(Items listed in a dataset)
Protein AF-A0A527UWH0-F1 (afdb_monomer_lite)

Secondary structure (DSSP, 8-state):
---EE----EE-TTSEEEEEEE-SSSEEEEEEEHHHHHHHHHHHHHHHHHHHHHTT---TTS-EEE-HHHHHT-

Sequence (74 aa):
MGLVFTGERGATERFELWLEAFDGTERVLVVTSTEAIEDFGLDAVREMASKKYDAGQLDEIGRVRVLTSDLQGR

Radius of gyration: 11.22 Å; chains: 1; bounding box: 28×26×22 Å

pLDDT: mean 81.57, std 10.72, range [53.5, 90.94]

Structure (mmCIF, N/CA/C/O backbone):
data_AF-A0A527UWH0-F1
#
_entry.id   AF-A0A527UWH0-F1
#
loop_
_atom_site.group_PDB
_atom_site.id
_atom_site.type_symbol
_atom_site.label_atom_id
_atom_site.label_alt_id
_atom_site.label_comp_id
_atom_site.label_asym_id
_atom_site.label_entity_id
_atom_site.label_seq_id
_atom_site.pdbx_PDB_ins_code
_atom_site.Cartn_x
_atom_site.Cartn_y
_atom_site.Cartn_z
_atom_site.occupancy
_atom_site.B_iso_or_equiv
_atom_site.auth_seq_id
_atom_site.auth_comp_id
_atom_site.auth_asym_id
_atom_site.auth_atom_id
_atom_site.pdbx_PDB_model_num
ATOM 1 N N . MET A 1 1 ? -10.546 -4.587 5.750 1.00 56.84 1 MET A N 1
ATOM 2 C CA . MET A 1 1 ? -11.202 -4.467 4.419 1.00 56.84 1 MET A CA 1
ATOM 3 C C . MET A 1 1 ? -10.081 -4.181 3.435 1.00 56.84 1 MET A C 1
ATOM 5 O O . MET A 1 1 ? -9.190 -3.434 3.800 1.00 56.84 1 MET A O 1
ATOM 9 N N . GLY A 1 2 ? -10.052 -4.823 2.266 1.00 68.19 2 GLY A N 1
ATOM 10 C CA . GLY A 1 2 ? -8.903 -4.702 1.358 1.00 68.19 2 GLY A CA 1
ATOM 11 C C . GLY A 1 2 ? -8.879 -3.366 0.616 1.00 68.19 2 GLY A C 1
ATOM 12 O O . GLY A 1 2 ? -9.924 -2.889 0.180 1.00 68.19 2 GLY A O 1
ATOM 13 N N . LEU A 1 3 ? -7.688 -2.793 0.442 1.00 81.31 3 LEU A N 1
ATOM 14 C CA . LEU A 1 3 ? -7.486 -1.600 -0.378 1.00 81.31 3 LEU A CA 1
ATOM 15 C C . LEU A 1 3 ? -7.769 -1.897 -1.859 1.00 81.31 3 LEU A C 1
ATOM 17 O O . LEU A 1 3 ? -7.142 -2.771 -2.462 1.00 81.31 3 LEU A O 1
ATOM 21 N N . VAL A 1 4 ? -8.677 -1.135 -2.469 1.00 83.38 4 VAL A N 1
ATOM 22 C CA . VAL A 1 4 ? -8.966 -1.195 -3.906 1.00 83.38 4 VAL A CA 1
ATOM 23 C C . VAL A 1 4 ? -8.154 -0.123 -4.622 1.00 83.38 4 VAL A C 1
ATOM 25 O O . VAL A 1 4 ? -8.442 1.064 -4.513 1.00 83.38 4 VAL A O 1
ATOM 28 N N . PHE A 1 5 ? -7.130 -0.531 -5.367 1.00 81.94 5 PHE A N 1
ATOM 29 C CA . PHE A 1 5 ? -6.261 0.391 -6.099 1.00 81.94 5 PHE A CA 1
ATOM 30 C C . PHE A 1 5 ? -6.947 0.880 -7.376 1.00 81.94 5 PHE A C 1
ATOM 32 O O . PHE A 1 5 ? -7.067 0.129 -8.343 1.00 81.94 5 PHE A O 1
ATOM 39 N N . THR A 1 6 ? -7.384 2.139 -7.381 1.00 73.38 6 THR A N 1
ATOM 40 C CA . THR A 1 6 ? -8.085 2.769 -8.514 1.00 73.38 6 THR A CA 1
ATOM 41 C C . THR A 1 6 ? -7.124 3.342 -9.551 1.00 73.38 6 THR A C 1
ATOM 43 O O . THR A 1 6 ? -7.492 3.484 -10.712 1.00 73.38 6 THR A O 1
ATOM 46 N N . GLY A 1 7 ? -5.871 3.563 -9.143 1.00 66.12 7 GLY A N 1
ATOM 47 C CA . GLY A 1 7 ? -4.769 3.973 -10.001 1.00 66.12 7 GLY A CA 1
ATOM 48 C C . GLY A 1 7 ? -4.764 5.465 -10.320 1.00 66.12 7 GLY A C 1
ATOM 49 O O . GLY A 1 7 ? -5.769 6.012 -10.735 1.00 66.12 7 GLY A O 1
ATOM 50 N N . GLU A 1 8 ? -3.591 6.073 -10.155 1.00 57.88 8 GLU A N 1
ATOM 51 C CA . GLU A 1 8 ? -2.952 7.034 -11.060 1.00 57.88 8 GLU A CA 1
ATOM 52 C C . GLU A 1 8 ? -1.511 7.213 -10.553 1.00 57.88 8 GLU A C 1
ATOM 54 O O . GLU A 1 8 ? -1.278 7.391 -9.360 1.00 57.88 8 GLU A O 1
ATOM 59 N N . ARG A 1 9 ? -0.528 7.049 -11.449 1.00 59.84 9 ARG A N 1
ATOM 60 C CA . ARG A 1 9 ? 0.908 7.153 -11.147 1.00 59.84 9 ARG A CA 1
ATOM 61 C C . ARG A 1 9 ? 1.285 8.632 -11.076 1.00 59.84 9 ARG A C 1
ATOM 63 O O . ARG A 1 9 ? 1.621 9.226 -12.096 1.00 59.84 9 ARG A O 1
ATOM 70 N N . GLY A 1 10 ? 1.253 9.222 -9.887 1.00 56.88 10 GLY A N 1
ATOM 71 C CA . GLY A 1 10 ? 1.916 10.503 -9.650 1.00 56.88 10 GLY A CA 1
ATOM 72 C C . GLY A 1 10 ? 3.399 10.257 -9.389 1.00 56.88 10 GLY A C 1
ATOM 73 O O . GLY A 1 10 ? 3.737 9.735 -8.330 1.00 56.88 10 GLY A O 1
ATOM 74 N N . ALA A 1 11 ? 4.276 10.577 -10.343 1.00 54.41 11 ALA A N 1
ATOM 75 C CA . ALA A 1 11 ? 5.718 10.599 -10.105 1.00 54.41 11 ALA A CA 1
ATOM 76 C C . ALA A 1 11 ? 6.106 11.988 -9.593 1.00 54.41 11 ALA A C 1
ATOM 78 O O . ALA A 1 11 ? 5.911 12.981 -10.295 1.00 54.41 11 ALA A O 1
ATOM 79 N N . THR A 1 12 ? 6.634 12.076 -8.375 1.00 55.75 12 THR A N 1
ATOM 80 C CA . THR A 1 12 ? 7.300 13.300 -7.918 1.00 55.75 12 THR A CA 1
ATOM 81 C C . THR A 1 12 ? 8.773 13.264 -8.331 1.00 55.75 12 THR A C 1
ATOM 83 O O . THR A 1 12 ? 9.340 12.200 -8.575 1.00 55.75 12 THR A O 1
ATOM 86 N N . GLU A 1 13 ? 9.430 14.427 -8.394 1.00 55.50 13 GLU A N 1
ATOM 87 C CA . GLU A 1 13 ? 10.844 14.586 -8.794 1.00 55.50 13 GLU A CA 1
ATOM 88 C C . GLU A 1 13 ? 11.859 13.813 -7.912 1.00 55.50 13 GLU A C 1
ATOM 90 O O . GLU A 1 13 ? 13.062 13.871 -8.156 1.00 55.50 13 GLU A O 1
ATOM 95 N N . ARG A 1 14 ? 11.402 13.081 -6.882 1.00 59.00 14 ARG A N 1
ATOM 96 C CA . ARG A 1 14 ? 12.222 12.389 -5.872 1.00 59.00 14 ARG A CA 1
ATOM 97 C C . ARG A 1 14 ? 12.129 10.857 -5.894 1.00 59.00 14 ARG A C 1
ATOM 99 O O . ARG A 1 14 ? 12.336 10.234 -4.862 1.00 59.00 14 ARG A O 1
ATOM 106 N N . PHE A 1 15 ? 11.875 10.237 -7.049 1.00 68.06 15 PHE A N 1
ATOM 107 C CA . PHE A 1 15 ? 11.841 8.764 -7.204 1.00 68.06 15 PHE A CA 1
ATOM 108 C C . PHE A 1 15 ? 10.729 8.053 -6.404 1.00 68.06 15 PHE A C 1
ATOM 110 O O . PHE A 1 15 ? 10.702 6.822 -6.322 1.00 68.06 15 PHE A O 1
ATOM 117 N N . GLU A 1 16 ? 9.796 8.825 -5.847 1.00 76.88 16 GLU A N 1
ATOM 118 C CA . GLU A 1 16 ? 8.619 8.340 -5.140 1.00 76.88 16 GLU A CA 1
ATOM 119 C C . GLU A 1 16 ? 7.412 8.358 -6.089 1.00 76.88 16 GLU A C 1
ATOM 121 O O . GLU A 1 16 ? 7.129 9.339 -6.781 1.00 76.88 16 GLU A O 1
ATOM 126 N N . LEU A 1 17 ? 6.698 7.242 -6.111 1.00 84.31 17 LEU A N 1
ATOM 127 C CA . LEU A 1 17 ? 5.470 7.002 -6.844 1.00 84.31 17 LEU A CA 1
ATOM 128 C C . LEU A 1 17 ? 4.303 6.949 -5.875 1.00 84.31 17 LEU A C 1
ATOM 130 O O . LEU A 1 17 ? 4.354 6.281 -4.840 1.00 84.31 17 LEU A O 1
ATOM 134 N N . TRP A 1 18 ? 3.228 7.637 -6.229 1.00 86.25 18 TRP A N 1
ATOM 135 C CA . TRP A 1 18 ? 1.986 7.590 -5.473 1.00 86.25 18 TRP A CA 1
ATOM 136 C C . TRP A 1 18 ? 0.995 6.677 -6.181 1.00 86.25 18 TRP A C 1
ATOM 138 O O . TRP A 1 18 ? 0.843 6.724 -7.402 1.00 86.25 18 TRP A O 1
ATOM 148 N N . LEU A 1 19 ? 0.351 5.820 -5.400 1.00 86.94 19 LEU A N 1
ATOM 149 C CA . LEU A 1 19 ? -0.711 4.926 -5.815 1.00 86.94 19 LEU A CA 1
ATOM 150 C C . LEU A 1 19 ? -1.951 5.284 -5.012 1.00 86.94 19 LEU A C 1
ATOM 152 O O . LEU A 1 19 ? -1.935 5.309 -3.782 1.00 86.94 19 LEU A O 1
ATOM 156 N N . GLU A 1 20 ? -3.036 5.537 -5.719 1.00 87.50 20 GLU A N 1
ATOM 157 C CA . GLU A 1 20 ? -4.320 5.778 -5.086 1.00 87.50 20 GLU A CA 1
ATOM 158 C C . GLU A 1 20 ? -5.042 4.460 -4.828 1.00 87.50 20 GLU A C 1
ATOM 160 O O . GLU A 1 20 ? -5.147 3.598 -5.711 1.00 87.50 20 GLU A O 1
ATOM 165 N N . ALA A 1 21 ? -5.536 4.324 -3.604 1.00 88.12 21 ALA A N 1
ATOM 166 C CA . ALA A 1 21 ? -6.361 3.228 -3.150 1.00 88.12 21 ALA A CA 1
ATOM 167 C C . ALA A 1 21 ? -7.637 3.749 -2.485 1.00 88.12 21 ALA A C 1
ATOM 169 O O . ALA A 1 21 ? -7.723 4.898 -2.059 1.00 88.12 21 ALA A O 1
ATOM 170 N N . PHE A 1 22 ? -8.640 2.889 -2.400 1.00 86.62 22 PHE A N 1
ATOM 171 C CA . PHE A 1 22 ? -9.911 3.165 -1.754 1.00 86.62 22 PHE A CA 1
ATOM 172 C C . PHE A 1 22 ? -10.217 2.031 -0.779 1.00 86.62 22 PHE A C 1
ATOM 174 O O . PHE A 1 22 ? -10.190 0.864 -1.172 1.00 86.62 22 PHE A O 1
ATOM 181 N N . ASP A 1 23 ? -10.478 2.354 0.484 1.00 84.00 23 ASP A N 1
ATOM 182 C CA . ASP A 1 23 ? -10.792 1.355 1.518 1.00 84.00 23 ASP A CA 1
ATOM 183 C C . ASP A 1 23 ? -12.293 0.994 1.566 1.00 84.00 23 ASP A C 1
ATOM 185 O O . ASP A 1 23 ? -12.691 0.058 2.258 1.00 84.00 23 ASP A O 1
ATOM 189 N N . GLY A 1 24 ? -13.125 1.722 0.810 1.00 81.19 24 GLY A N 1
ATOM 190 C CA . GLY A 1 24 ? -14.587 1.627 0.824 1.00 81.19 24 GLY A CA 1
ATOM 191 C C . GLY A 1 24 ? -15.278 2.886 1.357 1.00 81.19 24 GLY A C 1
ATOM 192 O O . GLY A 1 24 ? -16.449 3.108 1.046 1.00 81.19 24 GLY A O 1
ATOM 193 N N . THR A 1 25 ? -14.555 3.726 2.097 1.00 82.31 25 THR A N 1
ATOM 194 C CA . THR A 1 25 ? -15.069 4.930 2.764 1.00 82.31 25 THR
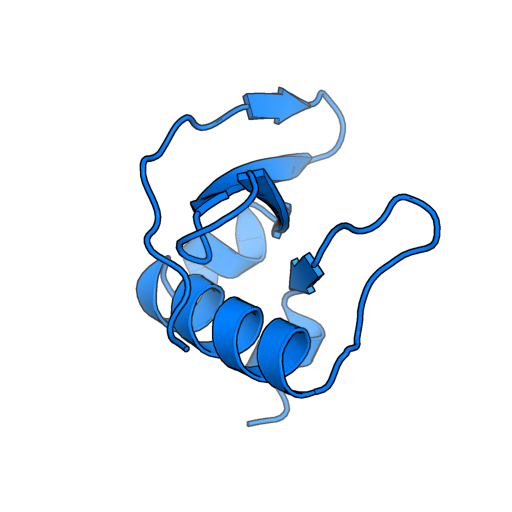 A CA 1
ATOM 195 C C . THR A 1 25 ? -14.301 6.175 2.328 1.00 82.31 25 THR A C 1
ATOM 197 O O . THR A 1 25 ? -14.901 7.206 2.022 1.00 82.31 25 THR A O 1
ATOM 200 N N . GLU A 1 26 ? -12.979 6.078 2.252 1.00 84.81 26 GLU A N 1
ATOM 201 C CA . GLU A 1 26 ? -12.061 7.175 1.996 1.00 84.81 26 GLU A CA 1
ATOM 202 C C . GLU A 1 26 ? -10.942 6.797 1.013 1.00 84.81 26 GLU A C 1
ATOM 204 O O . GLU A 1 26 ? -10.645 5.630 0.737 1.00 84.81 26 GLU A O 1
ATOM 209 N N . ARG A 1 27 ? -10.332 7.831 0.422 1.00 85.50 27 ARG A N 1
ATOM 210 C CA . ARG A 1 27 ? -9.169 7.675 -0.459 1.00 85.50 27 ARG A CA 1
ATOM 211 C C . ARG A 1 27 ? -7.923 7.515 0.398 1.00 85.50 27 ARG A C 1
ATOM 213 O O . ARG A 1 27 ? -7.587 8.397 1.181 1.00 85.50 27 ARG A O 1
ATOM 220 N N . VAL A 1 28 ? -7.208 6.427 0.169 1.00 86.69 28 VAL A N 1
ATOM 221 C CA . VAL A 1 28 ? -5.941 6.095 0.808 1.00 86.69 28 VAL A CA 1
ATOM 222 C C . VAL A 1 28 ? -4.818 6.319 -0.194 1.00 86.69 28 VAL A C 1
ATOM 224 O O . VAL A 1 28 ? -4.809 5.757 -1.289 1.00 86.69 28 VAL A O 1
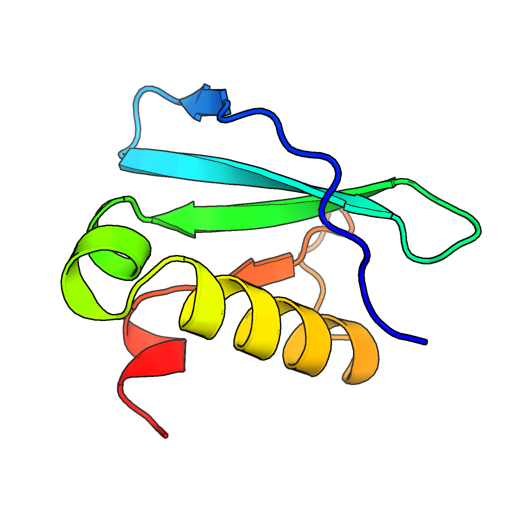
ATOM 227 N N . LEU A 1 29 ? -3.843 7.136 0.187 1.00 89.19 29 LEU A N 1
ATOM 228 C CA . LEU A 1 29 ? -2.639 7.356 -0.606 1.00 89.19 29 LEU A CA 1
ATOM 229 C C . LEU A 1 29 ? -1.557 6.371 -0.178 1.00 89.19 29 LEU A C 1
ATOM 231 O O . LEU A 1 29 ? -1.176 6.322 0.991 1.00 89.19 29 LEU A O 1
ATOM 235 N N . VAL A 1 30 ? -1.033 5.620 -1.139 1.00 89.44 30 VAL A N 1
ATOM 236 C CA . VAL A 1 30 ? 0.092 4.710 -0.947 1.00 89.44 30 VAL A CA 1
ATOM 237 C C . VAL A 1 30 ? 1.316 5.297 -1.636 1.00 89.44 30 VAL A C 1
ATOM 239 O O . VAL A 1 30 ? 1.307 5.546 -2.835 1.00 89.44 30 VAL A O 1
ATOM 242 N N . VAL A 1 31 ? 2.380 5.527 -0.879 1.00 89.50 31 VAL A N 1
ATOM 243 C CA . VAL A 1 31 ? 3.660 6.032 -1.375 1.00 89.50 31 VAL A CA 1
ATOM 244 C C . VAL A 1 31 ? 4.626 4.863 -1.485 1.00 89.50 31 VAL A C 1
ATOM 246 O O . VAL A 1 31 ? 4.823 4.120 -0.524 1.00 89.50 31 VAL A O 1
ATOM 249 N N . THR A 1 32 ? 5.239 4.701 -2.649 1.00 88.50 32 THR A N 1
ATOM 250 C CA . THR A 1 32 ? 6.249 3.675 -2.903 1.00 88.50 32 THR A CA 1
ATOM 251 C C . THR A 1 32 ? 7.386 4.223 -3.752 1.00 88.50 32 THR A C 1
ATOM 253 O O . THR A 1 32 ? 7.264 5.305 -4.310 1.00 88.50 32 THR A O 1
ATOM 256 N N . SER A 1 33 ? 8.493 3.500 -3.866 1.00 86.25 33 SER A N 1
ATOM 257 C CA . SER A 1 33 ? 9.601 3.884 -4.747 1.00 86.25 33 SER A CA 1
ATOM 258 C C . SER A 1 33 ? 9.480 3.178 -6.093 1.00 86.25 33 SER A C 1
ATOM 260 O O . SER A 1 33 ? 9.003 2.044 -6.150 1.00 86.25 33 SER A O 1
ATOM 262 N N . THR A 1 34 ? 9.959 3.800 -7.173 1.00 83.94 34 THR A N 1
ATOM 263 C CA . THR A 1 34 ? 10.025 3.133 -8.489 1.00 83.94 34 THR A CA 1
ATOM 264 C C . THR A 1 34 ? 10.793 1.814 -8.407 1.00 83.94 34 THR A C 1
ATOM 266 O O . THR A 1 34 ? 10.281 0.793 -8.851 1.00 83.94 34 THR A O 1
ATOM 269 N N . GLU A 1 35 ? 11.930 1.814 -7.706 1.00 85.06 35 GLU A N 1
ATOM 270 C CA . GLU A 1 35 ? 12.745 0.621 -7.440 1.00 85.06 35 GLU A CA 1
ATOM 271 C C . GLU A 1 35 ? 11.933 -0.507 -6.780 1.00 85.06 35 GLU A C 1
ATOM 273 O O . GLU A 1 35 ? 12.016 -1.655 -7.186 1.00 85.06 35 GLU A O 1
ATOM 278 N N . ALA A 1 36 ? 11.038 -0.194 -5.835 1.00 86.38 36 ALA A N 1
ATOM 279 C CA . ALA A 1 36 ? 10.204 -1.210 -5.186 1.00 86.38 36 ALA A CA 1
ATOM 280 C C . ALA A 1 36 ? 9.263 -1.915 -6.170 1.00 86.38 36 ALA A C 1
ATOM 282 O O . ALA A 1 36 ? 9.024 -3.117 -6.055 1.00 86.38 36 ALA A O 1
ATOM 283 N N . ILE A 1 37 ? 8.737 -1.176 -7.146 1.00 86.38 37 ILE A N 1
ATOM 284 C CA . ILE A 1 37 ? 7.890 -1.742 -8.195 1.00 86.38 37 ILE A CA 1
ATOM 285 C C . ILE A 1 37 ? 8.734 -2.524 -9.204 1.00 86.38 37 ILE A C 1
ATOM 287 O O . ILE A 1 37 ? 8.275 -3.558 -9.682 1.00 86.38 37 ILE A O 1
ATOM 291 N N . GLU A 1 38 ? 9.927 -2.042 -9.547 1.00 85.38 38 GLU A N 1
ATOM 292 C CA . GLU A 1 38 ? 10.816 -2.700 -10.511 1.00 85.38 38 GLU A CA 1
ATOM 293 C C . GLU A 1 38 ? 11.403 -4.010 -9.963 1.00 85.38 38 GLU A C 1
ATOM 295 O O . GLU A 1 38 ? 11.395 -5.012 -10.675 1.00 85.38 38 GLU A O 1
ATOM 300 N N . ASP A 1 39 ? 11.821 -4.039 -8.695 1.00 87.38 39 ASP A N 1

**Your instructions**
Starting at the line that contains "ATOM 185 O O" and stopping after the line that contains "ATOM 193 N N", write out every line exactly as it appears above, and no other line.

**Result below**
ATOM 185 O O . ASP A 1 23 ? -12.691 0.058 2.258 1.00 84.00 23 ASP A O 1
ATOM 189 N N . GLY A 1 24 ? -13.125 1.722 0.810 1.00 81.19 24 GLY A N 1
ATOM 190 C CA . GLY A 1 24 ? -14.587 1.627 0.824 1.00 81.19 24 GLY A CA 1
ATOM 191 C C . GLY A 1 24 ? -15.278 2.886 1.357 1.00 81.19 24 GLY A C 1
ATOM 192 O O . GLY A 1 24 ? -16.449 3.108 1.046 1.00 81.19 24 GLY A O 1
ATOM 193 N N . THR A 1 25 ? -14.555 3.726 2.097 1.00 82.31 25 THR A N 1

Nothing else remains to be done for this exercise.